Le devoir de reconnaissance tu lui épargneras.

« Avec tous les sacrifices ce que j’ai fait pour toi ! » : à bout d’arguments pour le convaincre de se plier à notre demande, on finit par sortir l’arme fatale : le chantage affectif. « Peu d’entre nous échappent à cette « dette de vie », analyse la psychologue. Pour nous en délivrer, nous quittons père et mère pour aller à la rencontre de l’autre sexe, transmettre la vie à notre tour et prendre place dans la société.
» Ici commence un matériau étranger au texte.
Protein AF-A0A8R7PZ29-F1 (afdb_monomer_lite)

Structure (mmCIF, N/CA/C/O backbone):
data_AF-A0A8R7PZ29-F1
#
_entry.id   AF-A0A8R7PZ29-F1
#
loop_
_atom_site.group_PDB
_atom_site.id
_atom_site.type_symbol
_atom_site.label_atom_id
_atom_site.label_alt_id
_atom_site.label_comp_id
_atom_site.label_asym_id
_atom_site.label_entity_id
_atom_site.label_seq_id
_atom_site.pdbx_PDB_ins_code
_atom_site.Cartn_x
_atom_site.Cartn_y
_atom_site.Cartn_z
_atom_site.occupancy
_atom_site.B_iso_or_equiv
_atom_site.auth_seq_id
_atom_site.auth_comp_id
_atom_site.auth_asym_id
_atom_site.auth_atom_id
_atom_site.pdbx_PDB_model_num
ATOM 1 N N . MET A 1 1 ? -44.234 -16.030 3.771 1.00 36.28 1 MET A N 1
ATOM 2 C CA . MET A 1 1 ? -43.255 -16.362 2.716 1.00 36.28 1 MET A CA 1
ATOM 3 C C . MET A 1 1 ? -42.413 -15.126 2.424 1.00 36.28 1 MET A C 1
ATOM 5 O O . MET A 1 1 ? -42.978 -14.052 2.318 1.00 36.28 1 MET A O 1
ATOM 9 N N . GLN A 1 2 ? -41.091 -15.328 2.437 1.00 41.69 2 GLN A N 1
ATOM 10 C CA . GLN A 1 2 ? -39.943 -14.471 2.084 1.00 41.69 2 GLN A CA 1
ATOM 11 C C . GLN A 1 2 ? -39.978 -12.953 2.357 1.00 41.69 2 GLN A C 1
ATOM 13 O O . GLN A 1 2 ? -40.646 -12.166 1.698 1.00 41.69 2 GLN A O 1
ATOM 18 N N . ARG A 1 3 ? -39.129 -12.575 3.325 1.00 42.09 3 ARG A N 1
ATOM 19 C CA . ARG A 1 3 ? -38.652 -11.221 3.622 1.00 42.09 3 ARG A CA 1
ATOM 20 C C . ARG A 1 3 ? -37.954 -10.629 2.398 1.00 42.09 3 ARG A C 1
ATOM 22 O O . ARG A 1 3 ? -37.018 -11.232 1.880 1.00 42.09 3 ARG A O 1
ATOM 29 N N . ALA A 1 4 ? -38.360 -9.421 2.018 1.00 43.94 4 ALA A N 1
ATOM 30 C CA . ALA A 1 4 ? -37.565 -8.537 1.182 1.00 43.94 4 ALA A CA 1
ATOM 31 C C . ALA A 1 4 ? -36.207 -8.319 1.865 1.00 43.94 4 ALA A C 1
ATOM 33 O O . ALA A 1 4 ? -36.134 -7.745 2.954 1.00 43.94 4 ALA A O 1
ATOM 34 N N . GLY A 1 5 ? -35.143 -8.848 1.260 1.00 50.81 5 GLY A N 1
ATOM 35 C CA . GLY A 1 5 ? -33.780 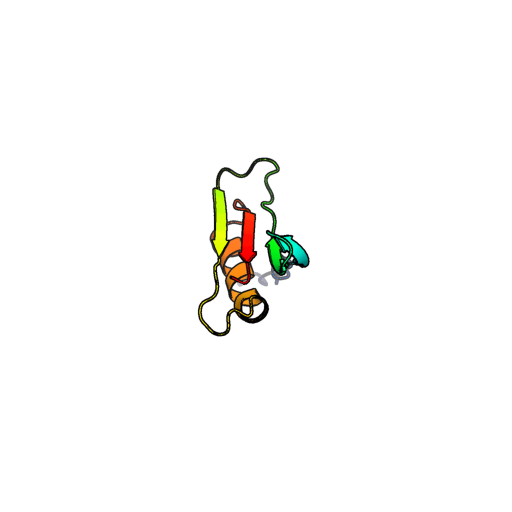-8.544 1.661 1.00 50.81 5 GLY A CA 1
ATOM 36 C C . GLY A 1 5 ? -33.553 -7.058 1.441 1.00 50.81 5 GLY A C 1
ATOM 37 O O . GLY A 1 5 ? -33.533 -6.598 0.303 1.00 50.81 5 GLY A O 1
ATOM 38 N N . LEU A 1 6 ? -33.437 -6.310 2.538 1.00 50.75 6 LEU A N 1
ATOM 39 C CA . LEU A 1 6 ? -32.931 -4.948 2.523 1.00 50.75 6 LEU A CA 1
ATOM 40 C C . LEU A 1 6 ? -31.593 -5.002 1.776 1.00 50.75 6 LEU A C 1
ATOM 42 O O . LEU A 1 6 ? -30.646 -5.622 2.261 1.00 50.75 6 LEU A O 1
ATOM 46 N N . LEU A 1 7 ? -31.521 -4.397 0.590 1.00 52.56 7 LEU A N 1
ATOM 47 C CA . LEU A 1 7 ? -30.252 -4.038 -0.024 1.00 52.56 7 LEU A CA 1
ATOM 48 C C . LEU A 1 7 ? -29.630 -3.010 0.918 1.00 52.56 7 LEU A C 1
ATOM 50 O O . LEU A 1 7 ? -29.838 -1.808 0.770 1.00 52.56 7 LEU A O 1
ATOM 54 N N . THR A 1 8 ? -28.930 -3.483 1.950 1.00 48.84 8 THR A N 1
ATOM 55 C CA . THR A 1 8 ? -27.976 -2.645 2.662 1.00 48.84 8 THR A CA 1
ATOM 56 C C . THR A 1 8 ? -27.097 -2.054 1.568 1.00 48.84 8 THR A C 1
ATOM 58 O O . THR A 1 8 ? -26.547 -2.844 0.789 1.00 48.84 8 THR A O 1
ATOM 61 N N . PRO A 1 9 ? -26.992 -0.719 1.429 1.00 51.72 9 PRO A N 1
ATOM 62 C CA . PRO A 1 9 ? -25.990 -0.172 0.536 1.00 51.72 9 PRO A CA 1
ATOM 63 C C . PRO A 1 9 ? -24.685 -0.850 0.934 1.00 51.72 9 PRO A C 1
ATOM 65 O O . PRO A 1 9 ? -24.389 -0.926 2.131 1.00 51.72 9 PRO A O 1
ATOM 68 N N . PHE A 1 10 ? -23.979 -1.443 -0.036 1.00 48.97 10 PHE A N 1
ATOM 69 C CA . PHE A 1 10 ? -22.641 -1.958 0.225 1.00 48.97 10 PHE A CA 1
ATOM 70 C C . PHE A 1 10 ? -21.932 -0.883 1.050 1.00 48.97 10 PHE A C 1
ATOM 72 O O . PHE A 1 10 ? -21.983 0.283 0.632 1.00 48.97 10 PHE A O 1
ATOM 79 N N . PRO A 1 11 ? -21.398 -1.212 2.242 1.00 56.78 11 PRO A N 1
ATOM 80 C CA . PRO A 1 11 ? -20.744 -0.210 3.063 1.00 56.78 11 PRO A CA 1
ATOM 81 C C . PRO A 1 11 ? -19.760 0.525 2.162 1.00 56.78 11 PRO A C 1
ATOM 83 O O . PRO A 1 11 ? -19.071 -0.110 1.360 1.00 56.78 11 PRO A O 1
ATOM 86 N N . LEU A 1 12 ? -19.807 1.858 2.206 1.00 61.88 12 LEU A N 1
ATOM 87 C CA . LEU A 1 12 ? -18.995 2.725 1.359 1.00 61.88 12 LEU A CA 1
ATOM 88 C C . LEU A 1 12 ? -17.551 2.224 1.469 1.00 61.88 12 LEU A C 1
ATOM 90 O O . LEU A 1 12 ? -16.958 2.333 2.542 1.00 61.88 12 LEU A O 1
ATOM 94 N N . ARG A 1 13 ? -17.047 1.576 0.405 1.00 71.56 13 ARG A N 1
ATOM 95 C CA . ARG A 1 13 ? -15.724 0.940 0.419 1.00 71.56 13 ARG A CA 1
ATOM 96 C C . ARG A 1 13 ? -14.716 1.982 0.864 1.00 71.56 13 ARG A C 1
ATOM 98 O O . ARG A 1 13 ? -14.700 3.088 0.310 1.00 71.56 13 ARG A O 1
ATOM 105 N N . ALA A 1 14 ? -13.913 1.645 1.865 1.00 85.06 14 ALA A N 1
ATOM 106 C CA . ALA A 1 14 ? -12.897 2.567 2.315 1.00 85.06 14 ALA A CA 1
ATOM 107 C C . ALA A 1 14 ? -11.888 2.763 1.173 1.00 85.06 14 ALA A C 1
ATOM 109 O O . ALA A 1 14 ? -11.387 1.801 0.596 1.00 85.06 14 ALA A O 1
ATOM 110 N N . ARG A 1 15 ? -11.657 4.025 0.795 1.00 93.25 15 ARG A N 1
ATOM 111 C CA . ARG A 1 15 ? -10.819 4.375 -0.355 1.00 93.25 15 ARG A CA 1
ATOM 112 C C . ARG A 1 15 ? -9.413 4.741 0.073 1.00 93.25 15 ARG A C 1
ATOM 114 O O . ARG A 1 15 ? -9.226 5.547 0.989 1.00 93.25 15 ARG A O 1
ATOM 121 N N . ALA A 1 16 ? -8.434 4.215 -0.652 1.00 94.56 16 ALA A N 1
ATOM 122 C CA . ALA A 1 16 ? -7.045 4.588 -0.467 1.00 94.56 16 ALA A CA 1
ATOM 123 C C . ALA A 1 16 ? -6.800 5.999 -1.023 1.00 94.56 16 ALA A C 1
ATOM 125 O O . ALA A 1 16 ? -7.098 6.313 -2.182 1.00 94.56 16 ALA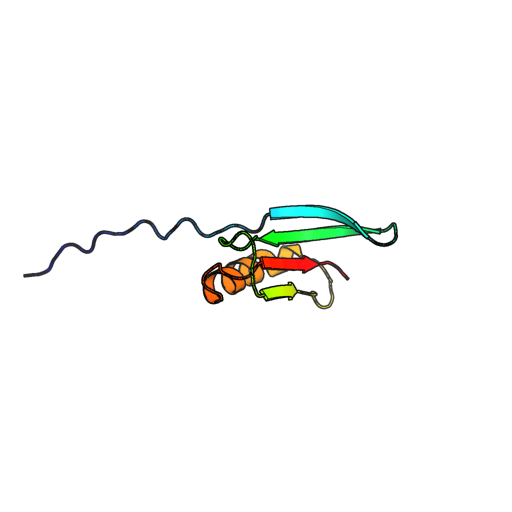 A O 1
ATOM 126 N N . THR A 1 17 ? -6.215 6.860 -0.198 1.00 95.56 17 THR A N 1
ATOM 127 C CA . THR A 1 17 ? -5.836 8.220 -0.582 1.00 95.56 17 THR A CA 1
ATOM 128 C C . THR A 1 17 ? -4.447 8.205 -1.202 1.00 95.56 17 THR A C 1
ATOM 130 O O . THR A 1 17 ? -3.509 7.690 -0.601 1.00 95.56 17 THR A O 1
ATOM 133 N N . ALA A 1 18 ? -4.308 8.789 -2.392 1.00 93.81 18 ALA A N 1
ATOM 134 C CA . ALA A 1 18 ? -3.002 9.014 -3.000 1.00 93.81 18 ALA A CA 1
ATOM 135 C C . ALA A 1 18 ? -2.385 10.306 -2.455 1.00 93.81 18 ALA A C 1
ATOM 137 O O . ALA A 1 18 ? -3.075 11.322 -2.338 1.00 93.81 18 ALA A O 1
ATOM 138 N N . ARG A 1 19 ? -1.093 10.276 -2.138 1.00 93.81 19 ARG A N 1
ATOM 139 C CA . ARG A 1 19 ? -0.315 11.471 -1.796 1.00 93.81 19 ARG A CA 1
ATOM 140 C C . ARG A 1 19 ? 1.127 11.325 -2.242 1.00 93.81 19 ARG A C 1
ATOM 142 O O . ARG A 1 19 ? 1.634 10.215 -2.337 1.00 93.81 19 ARG A O 1
ATOM 149 N N . THR A 1 20 ? 1.797 12.449 -2.428 1.00 93.06 20 THR A N 1
ATOM 150 C CA . THR A 1 20 ? 3.230 12.489 -2.718 1.00 93.06 20 THR A CA 1
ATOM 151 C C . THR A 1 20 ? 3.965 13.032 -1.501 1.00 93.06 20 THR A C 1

Mais lorsque l’enfant est sans cesse exhorté à témoigner de sa « reconnaissance », lorsqu’il est en « débit bancaire chronique », la « dette », excessive, paralysante, peut l’empêcher de devenir adulte et parent pour rester à jamais l’enfant de ses parents. »

Pas trop de projections sur lui tu feras.

C’est normal et utile d’avoir des rêves et des aspirations pour son enfant. « Mais lorsque nos exigences l’empêchent d’être ce qu’il est, entravent l’émergence de ses désirs, l’enfant ne peut s’épanouir », analyse Virginie Dumont. Il n’est alors guidé que par le « fais plaisir » ou le « sois gentil », qui envoient ensuite tant d’enfants devenus adultes chez le psy ! Selon la psychologue, le culte de la performance est peut-être aujourd’hui la plus menaçante des pression. « Fais un bon métier » est le leit-motiv de nombreux parents angoissés par la crise. Mais que signifie « bon » ? « Celui qu’on a choisi pour son enfant ? Le nôtre ? Celui qu’on aurait aimé exercer ? A méditer…

Cohérent tu seras.

Rien n’est plus déstabilisant pour un enfant qu’un parent qui pratique régulièrement l’ « injonction paradoxale », cet art qui consiste à dire une chose et son contraire, ou à dire quelque chose et à exprimer le contraire, comme par exemple disputer son enfant parce qu’il est trop sur l’ordinateur et être soi-même incapable d’en décrocher, dire à son enfant « je t’aime » sur un ton agacé, ou lui demander d’être libre et autonome dans la vie tout en veillant à ce qu’il réponde constamment à nos besoins, à nos désirs. « Si un parent pratique en permanence cette « double contrainte » - grandis mais pas trop, deviens un adulte mais reste un enfant, affirme-toi mais fais-moi plaisir -, l’enfant sera sans doute exposé à des difficultés existentielles (« Qui suis-je ? Quel être mon parent veut-il que je devienne ?) qu’il aura du mal à surmonter », prévient le philosophe Michel Lacroix, auteur de « Paroles toxiques, paroles bienfaisantes, pour une éthique du langage » (Robert Laffont).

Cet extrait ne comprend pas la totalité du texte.